__What is needed__. Scan the records below for the line with "ATOM 46 O O" and the line with "ATOM 103 N N", and retype that range exactly, both ends included, pictures excepted.
-------- Data for review
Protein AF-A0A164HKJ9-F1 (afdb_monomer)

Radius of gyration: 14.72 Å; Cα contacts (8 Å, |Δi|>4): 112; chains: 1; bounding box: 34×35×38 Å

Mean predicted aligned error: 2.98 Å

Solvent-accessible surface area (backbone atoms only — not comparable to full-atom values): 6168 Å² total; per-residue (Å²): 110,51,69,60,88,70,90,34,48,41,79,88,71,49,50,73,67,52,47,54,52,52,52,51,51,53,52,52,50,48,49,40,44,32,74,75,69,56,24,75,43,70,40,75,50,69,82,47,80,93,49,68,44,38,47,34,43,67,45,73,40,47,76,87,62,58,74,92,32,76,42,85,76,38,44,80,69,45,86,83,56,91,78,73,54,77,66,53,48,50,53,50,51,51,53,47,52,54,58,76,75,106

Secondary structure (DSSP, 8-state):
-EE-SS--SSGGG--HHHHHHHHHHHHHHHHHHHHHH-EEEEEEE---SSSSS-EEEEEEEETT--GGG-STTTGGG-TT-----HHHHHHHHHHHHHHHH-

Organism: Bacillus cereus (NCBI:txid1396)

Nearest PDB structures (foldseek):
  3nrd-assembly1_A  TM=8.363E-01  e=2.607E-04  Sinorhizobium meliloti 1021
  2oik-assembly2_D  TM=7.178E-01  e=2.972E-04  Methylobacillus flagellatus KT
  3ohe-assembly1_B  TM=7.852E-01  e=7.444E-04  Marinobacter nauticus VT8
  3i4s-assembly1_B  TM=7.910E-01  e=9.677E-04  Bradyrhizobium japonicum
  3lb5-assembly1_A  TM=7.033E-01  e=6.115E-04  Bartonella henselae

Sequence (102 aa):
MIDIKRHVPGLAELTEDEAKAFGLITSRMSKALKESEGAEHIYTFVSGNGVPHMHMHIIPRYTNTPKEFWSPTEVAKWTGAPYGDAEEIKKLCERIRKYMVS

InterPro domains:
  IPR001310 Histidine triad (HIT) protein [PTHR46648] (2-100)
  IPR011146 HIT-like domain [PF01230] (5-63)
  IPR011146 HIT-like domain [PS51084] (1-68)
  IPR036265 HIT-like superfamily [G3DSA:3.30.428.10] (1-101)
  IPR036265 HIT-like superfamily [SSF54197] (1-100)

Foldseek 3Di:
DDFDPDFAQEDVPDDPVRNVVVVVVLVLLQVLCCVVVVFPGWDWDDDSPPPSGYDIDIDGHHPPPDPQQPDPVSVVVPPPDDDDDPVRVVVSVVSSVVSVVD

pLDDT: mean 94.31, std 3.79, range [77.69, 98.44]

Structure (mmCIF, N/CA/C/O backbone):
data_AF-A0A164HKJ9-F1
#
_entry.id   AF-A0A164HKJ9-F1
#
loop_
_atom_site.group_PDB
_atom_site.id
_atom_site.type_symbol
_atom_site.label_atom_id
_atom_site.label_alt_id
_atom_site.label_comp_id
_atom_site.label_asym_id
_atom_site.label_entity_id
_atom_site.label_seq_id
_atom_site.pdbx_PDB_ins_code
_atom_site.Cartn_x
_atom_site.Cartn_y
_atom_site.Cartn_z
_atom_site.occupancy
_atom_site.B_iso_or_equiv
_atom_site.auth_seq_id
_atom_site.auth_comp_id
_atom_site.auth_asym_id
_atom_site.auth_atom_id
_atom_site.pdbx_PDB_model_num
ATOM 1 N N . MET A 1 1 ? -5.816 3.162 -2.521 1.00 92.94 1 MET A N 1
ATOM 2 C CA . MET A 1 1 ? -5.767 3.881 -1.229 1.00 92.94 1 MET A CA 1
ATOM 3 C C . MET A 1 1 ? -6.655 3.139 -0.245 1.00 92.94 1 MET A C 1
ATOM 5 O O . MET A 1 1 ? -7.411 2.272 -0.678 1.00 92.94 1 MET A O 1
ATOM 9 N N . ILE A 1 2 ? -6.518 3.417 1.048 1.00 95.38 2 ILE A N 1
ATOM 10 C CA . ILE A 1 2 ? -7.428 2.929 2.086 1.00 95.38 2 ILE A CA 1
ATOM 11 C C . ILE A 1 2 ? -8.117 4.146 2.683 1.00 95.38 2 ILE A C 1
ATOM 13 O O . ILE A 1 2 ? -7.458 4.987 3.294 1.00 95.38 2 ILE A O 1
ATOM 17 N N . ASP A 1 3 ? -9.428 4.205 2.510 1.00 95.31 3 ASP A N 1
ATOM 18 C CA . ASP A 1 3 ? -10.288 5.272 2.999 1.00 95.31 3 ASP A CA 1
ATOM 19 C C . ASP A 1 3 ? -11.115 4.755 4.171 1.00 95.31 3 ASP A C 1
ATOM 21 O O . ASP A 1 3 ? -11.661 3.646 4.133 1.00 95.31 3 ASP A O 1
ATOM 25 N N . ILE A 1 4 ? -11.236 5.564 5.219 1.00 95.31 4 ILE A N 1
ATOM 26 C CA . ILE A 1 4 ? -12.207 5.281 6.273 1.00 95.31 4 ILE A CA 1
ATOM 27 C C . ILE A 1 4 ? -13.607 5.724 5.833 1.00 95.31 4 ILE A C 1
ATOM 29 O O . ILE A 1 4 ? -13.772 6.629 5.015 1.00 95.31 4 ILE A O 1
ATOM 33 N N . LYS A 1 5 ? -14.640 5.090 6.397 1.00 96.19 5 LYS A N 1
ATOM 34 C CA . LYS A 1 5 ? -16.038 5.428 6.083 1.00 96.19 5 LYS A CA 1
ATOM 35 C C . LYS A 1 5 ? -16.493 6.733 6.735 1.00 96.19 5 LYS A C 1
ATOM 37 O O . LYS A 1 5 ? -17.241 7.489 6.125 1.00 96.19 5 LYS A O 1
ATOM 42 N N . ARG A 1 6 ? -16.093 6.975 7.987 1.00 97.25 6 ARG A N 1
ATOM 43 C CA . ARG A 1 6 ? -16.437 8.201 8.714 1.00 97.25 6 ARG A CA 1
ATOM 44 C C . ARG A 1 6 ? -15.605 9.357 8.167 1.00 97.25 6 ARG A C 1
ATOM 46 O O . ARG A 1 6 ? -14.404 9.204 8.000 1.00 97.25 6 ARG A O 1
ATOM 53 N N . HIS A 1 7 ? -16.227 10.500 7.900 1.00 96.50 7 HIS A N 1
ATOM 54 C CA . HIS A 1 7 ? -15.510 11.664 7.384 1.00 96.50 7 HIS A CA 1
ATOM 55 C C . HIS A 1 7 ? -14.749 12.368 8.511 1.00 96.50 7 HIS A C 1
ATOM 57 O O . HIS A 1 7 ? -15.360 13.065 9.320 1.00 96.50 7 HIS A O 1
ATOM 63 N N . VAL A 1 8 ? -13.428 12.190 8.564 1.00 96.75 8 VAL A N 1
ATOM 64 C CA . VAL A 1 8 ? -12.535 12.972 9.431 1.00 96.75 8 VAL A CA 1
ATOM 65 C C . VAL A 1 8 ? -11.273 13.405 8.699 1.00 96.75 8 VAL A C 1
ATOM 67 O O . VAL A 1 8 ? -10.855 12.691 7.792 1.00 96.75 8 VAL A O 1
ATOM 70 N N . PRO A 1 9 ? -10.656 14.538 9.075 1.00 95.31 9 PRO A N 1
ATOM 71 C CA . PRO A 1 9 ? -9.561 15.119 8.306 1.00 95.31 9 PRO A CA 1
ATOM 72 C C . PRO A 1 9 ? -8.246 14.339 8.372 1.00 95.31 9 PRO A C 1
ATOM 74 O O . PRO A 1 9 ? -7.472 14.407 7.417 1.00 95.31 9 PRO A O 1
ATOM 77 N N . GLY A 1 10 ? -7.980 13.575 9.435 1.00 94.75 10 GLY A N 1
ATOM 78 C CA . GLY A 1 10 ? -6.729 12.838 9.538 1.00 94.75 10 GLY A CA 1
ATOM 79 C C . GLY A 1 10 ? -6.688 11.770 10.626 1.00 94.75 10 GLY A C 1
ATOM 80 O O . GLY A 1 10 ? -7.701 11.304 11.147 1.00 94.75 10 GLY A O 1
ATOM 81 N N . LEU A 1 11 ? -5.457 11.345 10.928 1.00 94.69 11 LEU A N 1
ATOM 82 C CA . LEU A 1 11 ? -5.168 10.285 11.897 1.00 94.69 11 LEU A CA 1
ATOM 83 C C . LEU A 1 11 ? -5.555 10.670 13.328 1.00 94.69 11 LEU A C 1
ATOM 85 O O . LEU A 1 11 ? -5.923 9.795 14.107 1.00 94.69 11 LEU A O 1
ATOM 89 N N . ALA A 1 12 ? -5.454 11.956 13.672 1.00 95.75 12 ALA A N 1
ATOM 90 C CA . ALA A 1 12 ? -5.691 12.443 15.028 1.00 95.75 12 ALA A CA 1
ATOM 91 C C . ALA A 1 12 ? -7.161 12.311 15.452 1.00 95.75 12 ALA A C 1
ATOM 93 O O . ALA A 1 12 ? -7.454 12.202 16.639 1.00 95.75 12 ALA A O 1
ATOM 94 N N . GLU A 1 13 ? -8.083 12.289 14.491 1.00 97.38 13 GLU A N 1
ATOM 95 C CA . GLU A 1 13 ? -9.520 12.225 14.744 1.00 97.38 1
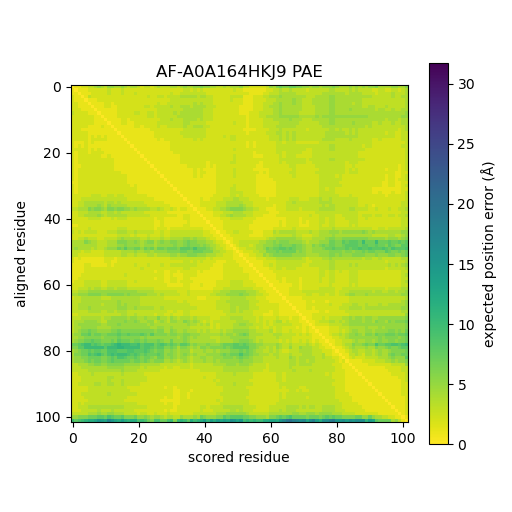3 GLU A CA 1
ATOM 96 C C . GLU A 1 13 ? -10.079 10.798 14.732 1.00 97.38 13 GLU A C 1
ATOM 98 O O . GLU A 1 13 ? -11.286 10.620 14.925 1.00 97.38 13 GLU A O 1
ATOM 103 N N . LEU A 1 14 ? -9.246 9.780 14.484 1.00 97.75 14 LEU A N 1
ATOM 104 C CA . LEU A 1 14 ? -9.661 8.383 14.574 1.00 97.75 14 LEU A CA 1
ATOM 105 C C . LEU A 1 14 ? -10.003 8.023 16.022 1.00 97.75 14 LEU A C 1
ATOM 107 O O . LEU A 1 14 ? -9.269 8.342 16.955 1.00 97.75 14 LEU A O 1
ATOM 111 N N . THR A 1 15 ? -11.101 7.296 16.205 1.00 98.44 15 THR A N 1
ATOM 112 C CA . THR A 1 15 ? -11.341 6.585 17.463 1.00 98.44 15 THR A CA 1
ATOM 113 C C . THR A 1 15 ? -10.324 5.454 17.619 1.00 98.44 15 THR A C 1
----------------
__Response area__.
ATOM 46 O O . ARG A 1 6 ? -14.404 9.204 8.000 1.00 97.25 6 ARG A O 1
ATOM 53 N N . HIS A 1 7 ? -16.227 10.500 7.900 1.00 96.50 7 HIS A N 1
ATOM 54 C CA . HIS A 1 7 ? -15.510 11.664 7.384 1.00 96.50 7 HIS A CA 1
ATOM 55 C C . HIS A 1 7 ? -14.749 12.368 8.511 1.00 96.50 7 HIS A C 1
ATOM 57 O O . HIS A 1 7 ? -15.360 13.065 9.320 1.00 96.50 7 HIS A O 1
ATOM 63 N N . VAL A 1 8 ? -13.428 12.190 8.564 1.00 96.75 8 VAL A N 1
ATOM 64 C CA . VAL A 1 8 ? -12.535 12.972 9.431 1.00 96.75 8 VAL A CA 1
ATOM 65 C C . VAL A 1 8 ? -11.273 13.405 8.699 1.00 96.75 8 VAL A C 1
ATOM 67 O O . VAL A 1 8 ? -10.855 12.691 7.792 1.00 96.75 8 VAL A O 1
ATOM 70 N N . PRO A 1 9 ? -10.656 14.538 9.075 1.00 95.31 9 PRO A N 1
ATOM 71 C CA . PRO A 1 9 ? -9.561 15.119 8.306 1.00 95.31 9 PRO A CA 1
ATOM 72 C C . PRO A 1 9 ? -8.246 14.339 8.372 1.00 95.31 9 PRO A C 1
ATOM 74 O O . PRO A 1 9 ? -7.472 14.407 7.417 1.00 95.31 9 PRO A O 1
ATOM 77 N N . GLY A 1 10 ? -7.980 13.575 9.435 1.00 94.75 10 GLY A N 1
ATOM 78 C CA . GLY A 1 10 ? -6.729 12.838 9.538 1.00 94.75 10 GLY A CA 1
ATOM 79 C C . GLY A 1 10 ? -6.688 11.770 10.626 1.00 94.75 10 GLY A C 1
ATOM 80 O O . GLY A 1 10 ? -7.701 11.304 11.147 1.00 94.75 10 GLY A O 1
ATOM 81 N N . LEU A 1 11 ? -5.457 11.345 10.928 1.00 94.69 11 LEU A N 1
ATOM 82 C CA . LEU A 1 11 ? -5.168 10.285 11.897 1.00 94.69 11 LEU A CA 1
ATOM 83 C C . LEU A 1 11 ? -5.555 10.670 13.328 1.00 94.69 11 LEU A C 1
ATOM 85 O O . LEU A 1 11 ? -5.923 9.795 14.107 1.00 94.69 11 LEU A O 1
ATOM 89 N N . ALA A 1 12 ? -5.454 11.956 13.672 1.00 95.75 12 ALA A N 1
ATOM 90 C CA . ALA A 1 12 ? -5.691 12.443 15.028 1.00 95.75 12 ALA A CA 1
ATOM 91 C C . ALA A 1 12 ? -7.161 12.311 15.452 1.00 95.75 12 ALA A C 1
ATOM 93 O O . ALA A 1 12 ? -7.454 12.202 16.639 1.00 95.75 12 ALA A O 1
ATOM 94 N N . GLU A 1 13 ? -8.083 12.289 14.491 1.00 97.38 13 GLU A N 1
ATOM 95 C CA . GLU A 1 13 ? -9.520 12.225 14.744 1.00 97.38 1
3 GLU A CA 1
ATOM 96 C C . GLU A 1 13 ? -10.079 10.798 14.732 1.00 97.38 13 GLU A C 1
ATOM 98 O O . GLU A 1 13 ? -11.286 10.620 14.925 1.00 97.38 13 GLU A O 1
ATOM 103 N N . LEU A 1 14 ? -9.246 9.780 14.484 1.00 97.75 14 LEU A N 1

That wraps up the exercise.